Add support for Eager Page Splitting pages that are mapped by nested
MMUs. Walk through the rmap first splitting all 1GiB pages to 2MiB
pages, and then splitting all 2MiB pages to 4KiB pages.

Note, Eager Page Splitting is limited to nested MMUs as a policy rather
than due to any technical reason (the sp->role.guest_mode check could
just be deleted and Eager Page Splitting would work correctly for all
shadow MMU pages). There is really no reason to support Eager Page
Splitting for tdp_mmu=N, since such support will eventually be phased
out, and there is no current use case supporting Eager Page Splitting on
hosts where TDP is either disabled or unavailable in hardware.
Furthermore, future improvements to nested MMU scalability may diverge
the code from the legacy shadow paging implementation. These
improvements will be simpler to make if Eager Page Splitting does not
have to worry about legacy shadow paging.

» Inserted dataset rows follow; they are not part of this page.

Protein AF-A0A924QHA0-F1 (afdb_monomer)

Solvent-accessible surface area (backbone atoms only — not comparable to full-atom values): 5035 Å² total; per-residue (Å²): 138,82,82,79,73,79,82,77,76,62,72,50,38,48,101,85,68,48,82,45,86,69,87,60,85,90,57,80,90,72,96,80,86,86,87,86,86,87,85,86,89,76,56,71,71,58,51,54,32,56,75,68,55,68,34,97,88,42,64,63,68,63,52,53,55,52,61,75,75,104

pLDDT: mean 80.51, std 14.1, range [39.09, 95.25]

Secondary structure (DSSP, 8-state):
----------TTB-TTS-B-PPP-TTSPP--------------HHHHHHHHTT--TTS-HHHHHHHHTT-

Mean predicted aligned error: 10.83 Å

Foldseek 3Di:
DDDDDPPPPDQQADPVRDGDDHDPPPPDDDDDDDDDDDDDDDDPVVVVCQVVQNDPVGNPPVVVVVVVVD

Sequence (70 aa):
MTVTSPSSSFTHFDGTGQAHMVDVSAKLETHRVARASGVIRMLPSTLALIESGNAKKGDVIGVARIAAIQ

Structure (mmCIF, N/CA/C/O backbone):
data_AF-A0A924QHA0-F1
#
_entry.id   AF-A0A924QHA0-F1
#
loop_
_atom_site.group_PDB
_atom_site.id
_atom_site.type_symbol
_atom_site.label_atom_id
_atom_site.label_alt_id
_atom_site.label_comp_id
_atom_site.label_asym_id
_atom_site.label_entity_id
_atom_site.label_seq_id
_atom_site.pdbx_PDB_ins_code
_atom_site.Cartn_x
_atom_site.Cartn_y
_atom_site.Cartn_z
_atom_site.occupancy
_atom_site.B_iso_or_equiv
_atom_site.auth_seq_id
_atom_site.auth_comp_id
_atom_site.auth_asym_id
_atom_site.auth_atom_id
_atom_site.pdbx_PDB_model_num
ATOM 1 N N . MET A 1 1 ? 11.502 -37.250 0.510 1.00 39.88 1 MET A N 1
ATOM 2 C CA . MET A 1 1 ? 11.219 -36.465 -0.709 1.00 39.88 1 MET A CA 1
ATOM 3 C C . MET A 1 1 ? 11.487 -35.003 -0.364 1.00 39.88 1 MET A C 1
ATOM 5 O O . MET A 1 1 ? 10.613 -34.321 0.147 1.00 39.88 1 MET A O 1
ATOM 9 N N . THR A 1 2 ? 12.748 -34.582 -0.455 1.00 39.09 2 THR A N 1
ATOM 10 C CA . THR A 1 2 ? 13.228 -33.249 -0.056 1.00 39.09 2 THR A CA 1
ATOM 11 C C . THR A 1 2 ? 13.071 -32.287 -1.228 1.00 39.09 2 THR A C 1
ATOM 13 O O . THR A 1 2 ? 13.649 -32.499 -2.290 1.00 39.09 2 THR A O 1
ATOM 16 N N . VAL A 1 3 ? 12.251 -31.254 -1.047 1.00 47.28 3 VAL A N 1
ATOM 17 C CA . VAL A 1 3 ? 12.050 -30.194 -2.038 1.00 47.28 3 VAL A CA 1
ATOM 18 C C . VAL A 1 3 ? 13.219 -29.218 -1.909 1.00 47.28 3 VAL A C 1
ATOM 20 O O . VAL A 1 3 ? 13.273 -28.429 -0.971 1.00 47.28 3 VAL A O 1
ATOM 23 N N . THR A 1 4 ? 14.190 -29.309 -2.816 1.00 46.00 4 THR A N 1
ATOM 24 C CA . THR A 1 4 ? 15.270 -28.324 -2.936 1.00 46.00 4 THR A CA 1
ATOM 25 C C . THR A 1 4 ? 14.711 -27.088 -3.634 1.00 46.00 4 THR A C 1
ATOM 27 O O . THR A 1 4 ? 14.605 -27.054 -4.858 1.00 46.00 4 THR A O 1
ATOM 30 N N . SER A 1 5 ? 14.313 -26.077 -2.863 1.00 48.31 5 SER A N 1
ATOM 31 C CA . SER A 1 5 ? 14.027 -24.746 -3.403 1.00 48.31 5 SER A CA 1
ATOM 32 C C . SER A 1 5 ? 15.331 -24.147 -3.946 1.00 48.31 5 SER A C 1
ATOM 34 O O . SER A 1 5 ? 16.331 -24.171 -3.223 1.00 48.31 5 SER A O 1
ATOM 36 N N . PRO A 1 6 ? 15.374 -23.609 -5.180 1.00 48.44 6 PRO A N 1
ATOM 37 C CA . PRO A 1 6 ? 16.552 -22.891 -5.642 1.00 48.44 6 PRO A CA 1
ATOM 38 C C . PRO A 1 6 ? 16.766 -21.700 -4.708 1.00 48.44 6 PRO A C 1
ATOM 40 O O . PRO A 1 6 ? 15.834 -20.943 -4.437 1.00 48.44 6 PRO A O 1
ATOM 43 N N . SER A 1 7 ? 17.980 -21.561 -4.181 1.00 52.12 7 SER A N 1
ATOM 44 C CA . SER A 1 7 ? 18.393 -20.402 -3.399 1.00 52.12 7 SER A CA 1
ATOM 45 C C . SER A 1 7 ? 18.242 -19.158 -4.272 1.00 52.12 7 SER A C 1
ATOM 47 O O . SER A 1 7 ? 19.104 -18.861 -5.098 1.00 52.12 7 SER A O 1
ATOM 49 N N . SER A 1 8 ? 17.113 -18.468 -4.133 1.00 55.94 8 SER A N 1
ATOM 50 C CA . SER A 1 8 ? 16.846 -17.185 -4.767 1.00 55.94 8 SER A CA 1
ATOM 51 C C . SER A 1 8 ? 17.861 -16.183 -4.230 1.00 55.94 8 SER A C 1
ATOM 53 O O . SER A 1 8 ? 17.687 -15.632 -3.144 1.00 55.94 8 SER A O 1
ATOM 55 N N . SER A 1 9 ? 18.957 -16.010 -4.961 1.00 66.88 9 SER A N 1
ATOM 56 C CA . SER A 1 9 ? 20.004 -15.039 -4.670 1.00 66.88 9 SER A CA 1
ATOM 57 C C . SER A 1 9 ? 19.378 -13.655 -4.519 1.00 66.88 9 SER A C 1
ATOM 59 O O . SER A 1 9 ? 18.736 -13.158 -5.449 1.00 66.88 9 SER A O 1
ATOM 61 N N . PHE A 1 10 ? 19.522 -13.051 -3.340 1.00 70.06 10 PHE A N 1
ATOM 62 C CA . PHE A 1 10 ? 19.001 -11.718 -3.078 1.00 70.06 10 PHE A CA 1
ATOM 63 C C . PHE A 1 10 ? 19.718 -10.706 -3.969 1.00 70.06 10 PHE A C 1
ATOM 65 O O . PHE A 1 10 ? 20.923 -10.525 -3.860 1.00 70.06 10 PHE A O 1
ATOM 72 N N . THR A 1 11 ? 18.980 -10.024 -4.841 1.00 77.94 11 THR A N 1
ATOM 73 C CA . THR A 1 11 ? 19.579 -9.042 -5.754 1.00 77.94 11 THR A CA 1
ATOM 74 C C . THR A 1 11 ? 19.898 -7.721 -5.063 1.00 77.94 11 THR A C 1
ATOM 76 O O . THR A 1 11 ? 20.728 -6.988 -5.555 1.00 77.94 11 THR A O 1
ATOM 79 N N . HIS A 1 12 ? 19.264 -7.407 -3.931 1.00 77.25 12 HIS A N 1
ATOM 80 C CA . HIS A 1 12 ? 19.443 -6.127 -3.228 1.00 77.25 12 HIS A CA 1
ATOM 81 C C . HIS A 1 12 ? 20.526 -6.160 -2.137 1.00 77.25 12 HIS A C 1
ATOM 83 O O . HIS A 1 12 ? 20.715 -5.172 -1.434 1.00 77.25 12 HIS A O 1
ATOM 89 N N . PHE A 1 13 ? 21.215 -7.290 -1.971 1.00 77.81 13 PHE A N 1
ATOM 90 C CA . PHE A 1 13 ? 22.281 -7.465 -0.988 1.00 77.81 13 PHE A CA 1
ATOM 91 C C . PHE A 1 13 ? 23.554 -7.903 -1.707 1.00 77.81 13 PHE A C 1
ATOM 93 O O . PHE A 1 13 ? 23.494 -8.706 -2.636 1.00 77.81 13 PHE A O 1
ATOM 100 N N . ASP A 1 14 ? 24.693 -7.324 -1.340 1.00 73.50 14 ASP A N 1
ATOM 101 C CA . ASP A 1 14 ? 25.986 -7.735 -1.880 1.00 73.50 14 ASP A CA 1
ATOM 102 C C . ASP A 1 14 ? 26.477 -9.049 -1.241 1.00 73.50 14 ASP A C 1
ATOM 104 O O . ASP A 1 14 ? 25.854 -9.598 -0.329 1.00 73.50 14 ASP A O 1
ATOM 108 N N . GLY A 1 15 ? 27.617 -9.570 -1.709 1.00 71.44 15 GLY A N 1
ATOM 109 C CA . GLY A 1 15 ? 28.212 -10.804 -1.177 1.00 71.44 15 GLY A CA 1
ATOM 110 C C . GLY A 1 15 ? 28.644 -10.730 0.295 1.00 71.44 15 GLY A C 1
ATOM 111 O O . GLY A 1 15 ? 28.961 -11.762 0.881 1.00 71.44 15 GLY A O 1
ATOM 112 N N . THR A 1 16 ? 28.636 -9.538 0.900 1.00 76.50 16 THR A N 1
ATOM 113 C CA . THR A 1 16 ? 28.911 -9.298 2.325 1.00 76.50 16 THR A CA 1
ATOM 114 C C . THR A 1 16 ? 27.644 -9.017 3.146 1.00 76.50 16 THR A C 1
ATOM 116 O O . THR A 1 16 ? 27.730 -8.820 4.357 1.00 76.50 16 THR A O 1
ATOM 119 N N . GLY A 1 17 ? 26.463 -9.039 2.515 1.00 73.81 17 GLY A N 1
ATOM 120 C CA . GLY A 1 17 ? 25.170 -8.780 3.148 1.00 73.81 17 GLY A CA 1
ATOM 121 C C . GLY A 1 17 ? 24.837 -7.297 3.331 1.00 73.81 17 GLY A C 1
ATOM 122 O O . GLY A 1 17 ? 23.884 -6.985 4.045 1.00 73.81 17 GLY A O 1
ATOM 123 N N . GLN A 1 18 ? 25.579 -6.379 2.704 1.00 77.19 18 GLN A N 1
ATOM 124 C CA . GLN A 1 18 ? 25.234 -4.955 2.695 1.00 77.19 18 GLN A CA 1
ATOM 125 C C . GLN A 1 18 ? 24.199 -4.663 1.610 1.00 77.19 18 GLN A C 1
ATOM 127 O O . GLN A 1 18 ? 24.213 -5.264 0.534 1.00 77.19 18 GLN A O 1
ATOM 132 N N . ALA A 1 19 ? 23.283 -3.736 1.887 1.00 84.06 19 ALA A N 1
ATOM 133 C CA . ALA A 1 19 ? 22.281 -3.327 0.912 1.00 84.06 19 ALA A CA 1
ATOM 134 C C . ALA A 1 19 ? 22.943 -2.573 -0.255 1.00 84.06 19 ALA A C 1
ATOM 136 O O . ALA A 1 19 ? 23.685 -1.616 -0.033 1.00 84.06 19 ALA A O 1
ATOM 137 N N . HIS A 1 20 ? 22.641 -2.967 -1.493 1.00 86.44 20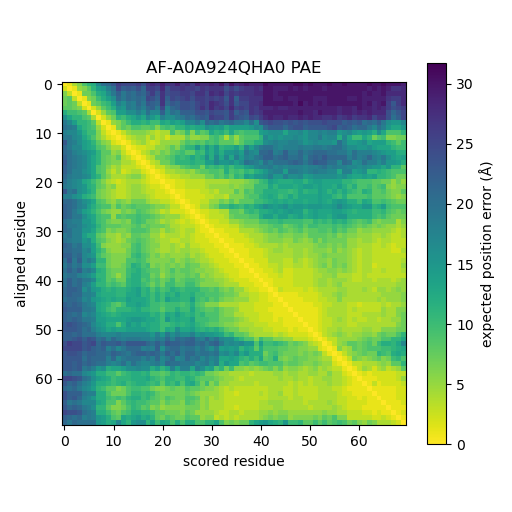 HIS A N 1
ATOM 138 C CA . HIS A 1 20 ? 23.074 -2.254 -2.696 1.00 86.44 20 HIS A CA 1
ATOM 139 C C . HIS A 1 20 ? 21.911 -2.075 -3.680 1.00 86.44 20 HIS A C 1
ATOM 141 O O . HIS A 1 20 ? 20.996 -2.899 -3.760 1.00 86.44 20 HIS A O 1
ATOM 147 N N . MET A 1 21 ? 21.933 -0.972 -4.431 1.00 84.25 21 MET A N 1
ATOM 148 C CA . MET A 1 21 ? 20.958 -0.712 -5.488 1.00 84.25 21 MET A CA 1
ATOM 149 C C . MET A 1 21 ? 21.354 -1.489 -6.746 1.00 84.25 21 MET A C 1
ATOM 151 O O . MET A 1 21 ? 22.477 -1.364 -7.226 1.00 84.25 21 MET A O 1
ATOM 155 N N . VAL A 1 22 ? 20.427 -2.283 -7.281 1.00 84.50 22 VAL A N 1
ATOM 156 C CA . VAL A 1 22 ? 20.652 -3.055 -8.510 1.00 84.50 22 VAL A CA 1
ATOM 157 C C . VAL A 1 22 ? 20.652 -2.118 -9.710 1.00 84.50 22 VAL A C 1
ATOM 159 O O . VAL A 1 22 ? 19.692 -1.370 -9.899 1.00 84.50 22 VAL A O 1
ATOM 162 N N . ASP A 1 23 ? 21.676 -2.207 -10.559 1.00 85.62 23 ASP A N 1
ATOM 163 C CA . ASP A 1 23 ? 21.677 -1.508 -11.843 1.00 85.62 23 ASP A CA 1
ATOM 164 C C . ASP A 1 23 ? 20.578 -2.069 -12.766 1.00 85.62 23 ASP A C 1
ATOM 166 O O . ASP A 1 23 ? 20.488 -3.271 -13.039 1.00 85.62 23 ASP A O 1
ATOM 170 N N . VAL A 1 24 ? 19.704 -1.180 -13.234 1.00 86.94 24 VAL A N 1
ATOM 171 C CA . VAL A 1 24 ? 18.595 -1.489 -14.145 1.00 86.94 24 VAL A CA 1
ATOM 172 C C . VAL A 1 24 ? 18.713 -0.772 -15.490 1.00 86.94 24 VAL A C 1
ATOM 174 O O . VAL A 1 24 ? 17.801 -0.889 -16.303 1.00 86.94 24 VAL A O 1
ATOM 177 N N . SER A 1 25 ? 19.830 -0.091 -15.761 1.00 87.62 25 SER A N 1
ATOM 178 C CA . SER A 1 25 ? 20.012 0.798 -16.921 1.00 87.62 25 SER A CA 1
ATOM 179 C C . SER A 1 25 ? 19.897 0.086 -18.271 1.00 87.62 25 SER A C 1
AT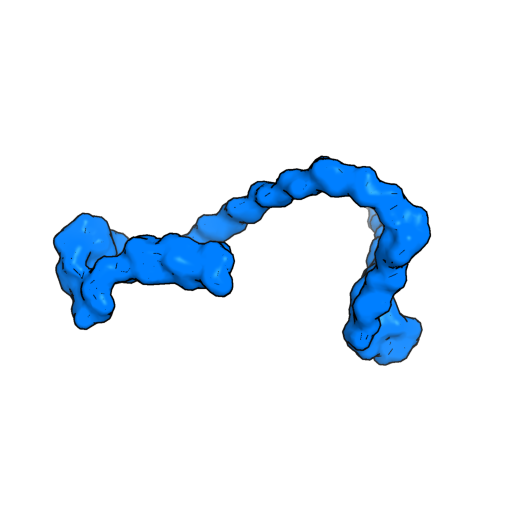OM 181 O O . SER A 1 25 ? 19.428 0.667 -19.243 1.00 87.62 25 SER A O 1
ATOM 183 N N . ALA A 1 26 ? 20.276 -1.193 -18.341 1.00 89.62 26 ALA A N 1
ATOM 184 C CA . ALA A 1 26 ? 20.168 -1.999 -19.560 1.00 89.62 26 ALA A CA 1
ATOM 185 C C . ALA A 1 26 ? 18.744 -2.532 -19.835 1.00 89.62 26 ALA A C 1
ATOM 187 O O . ALA A 1 26 ? 18.518 -3.201 -20.845 1.00 89.62 26 ALA A O 1
ATOM 188 N N . LYS A 1 27 ? 17.778 -2.308 -18.931 1.00 86.31 27 LYS A N 1
ATOM 189 C CA . LYS A 1 27 ? 16.410 -2.822 -19.079 1.00 86.31 27 LYS A CA 1
ATOM 190 C C . LYS A 1 27 ? 15.578 -1.867 -19.929 1.00 86.31 27 LYS A C 1
ATOM 192 O O . LYS A 1 27 ? 15.542 -0.671 -19.672 1.00 86.31 27 LYS A O 1
ATOM 197 N N . LEU A 1 28 ? 14.844 -2.423 -20.891 1.00 90.69 28 LEU A N 1
ATOM 198 C CA . LEU A 1 28 ? 13.899 -1.657 -21.701 1.00 90.69 28 LEU A CA 1
ATOM 199 C C . LEU A 1 28 ? 12.757 -1.094 -20.845 1.00 90.69 28 LEU A C 1
ATOM 201 O O . LEU A 1 28 ? 12.216 -1.773 -19.958 1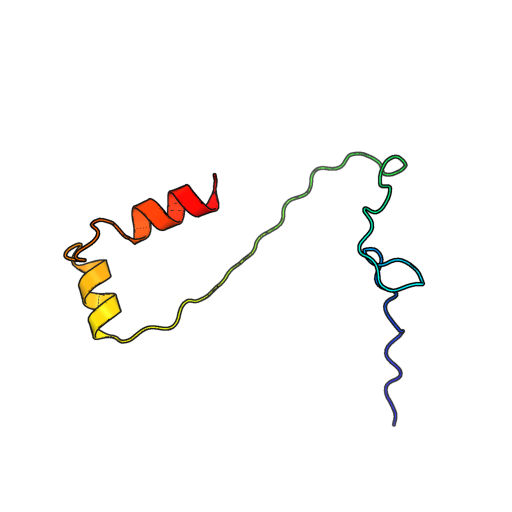.00 90.69 28 LEU A O 1
ATOM 205 N N . GLU A 1 29 ? 12.371 0.139 -21.155 1.00 92.00 29 GLU A N 1
ATOM 206 C CA . GLU A 1 29 ? 11.225 0.797 -20.545 1.00 92.00 29 GLU A CA 1
ATOM 207 C C . GLU A 1 29 ? 9.929 0.087 -20.946 1.00 92.00 29 GLU A C 1
ATOM 209 O O . GLU A 1 29 ? 9.692 -0.241 -22.107 1.00 92.00 29 GLU A O 1
ATOM 214 N N . THR A 1 30 ? 9.089 -0.196 -19.954 1.00 93.56 30 THR A N 1
ATOM 215 C CA . THR A 1 30 ? 7.808 -0.886 -20.134 1.00 93.56 30 THR A CA 1
ATOM 216 C C . THR A 1 30 ? 6.792 -0.327 -19.149 1.00 93.56 30 THR A C 1
ATOM 218 O O . THR A 1 30 ? 7.146 0.053 -18.030 1.00 93.56 30 THR A O 1
ATOM 221 N N . HIS A 1 31 ? 5.516 -0.306 -19.535 1.00 94.31 31 HIS A N 1
ATOM 222 C CA . HIS A 1 31 ? 4.441 0.054 -18.616 1.00 94.31 31 HIS A CA 1
ATOM 223 C C . HIS A 1 31 ? 4.265 -1.044 -17.566 1.00 94.31 31 HIS A C 1
ATOM 225 O O . HIS A 1 31 ? 3.996 -2.200 -17.895 1.00 94.31 31 HIS A O 1
ATOM 231 N N . ARG A 1 32 ? 4.417 -0.680 -16.291 1.00 94.19 32 ARG A N 1
ATOM 232 C CA . ARG A 1 32 ? 4.291 -1.602 -15.160 1.00 94.19 32 ARG A CA 1
ATOM 233 C C . ARG A 1 32 ? 3.258 -1.082 -14.175 1.00 94.19 32 ARG A C 1
ATOM 235 O O . ARG A 1 32 ? 3.263 0.092 -13.826 1.00 94.19 32 ARG A O 1
ATOM 242 N N . VAL A 1 33 ? 2.397 -1.982 -13.713 1.00 95.25 33 VAL A N 1
ATOM 243 C CA . VAL A 1 33 ? 1.395 -1.718 -12.678 1.00 95.25 33 VAL A CA 1
ATOM 244 C C . VAL A 1 33 ? 1.567 -2.763 -11.585 1.00 95.25 33 VAL A C 1
ATOM 246 O O . VAL A 1 33 ? 1.719 -3.948 -11.878 1.00 95.25 33 VAL A O 1
ATOM 249 N N . ALA A 1 34 ? 1.535 -2.329 -10.328 1.00 93.25 34 ALA A N 1
ATOM 250 C CA . ALA A 1 34 ? 1.534 -3.208 -9.167 1.00 93.25 34 ALA A CA 1
ATOM 251 C C . ALA A 1 34 ? 0.357 -2.854 -8.254 1.00 93.25 34 ALA A C 1
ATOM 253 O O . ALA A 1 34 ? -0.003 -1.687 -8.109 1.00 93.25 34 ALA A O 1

Splitting huge pages mapped by nested MMUs requires dealing with some
extra complexity beyond that of the TDP MMU:

(1) The shadow MMU has a limit on the number of shadow pages that are
    allowed to be allocated. So, as a policy, Eager Page Splitting
    refuses to split if there are KVM_MIN_FREE_MMU_PAGES or fewer
    pages available.

(2) Splitting a huge page may end up re-using an existing lower level
    shadow page tables. This is unlike the TDP MMU which always allocates
    new shadow page tables when splitting.

(3) When installing the lower level SPTEs, they must be added to the
    rmap which may require allocating additional pte_list_desc structs.

Case (2) is especially interesting since it may require a TLB flush,
unlike the TDP MMU which can fully split huge pages without any TLB
flushes. Specifically, an existing lower level page table may point to
even lower level page tables that are not fully populated, effectively
unmapping a portion of the huge page, which requires a flush.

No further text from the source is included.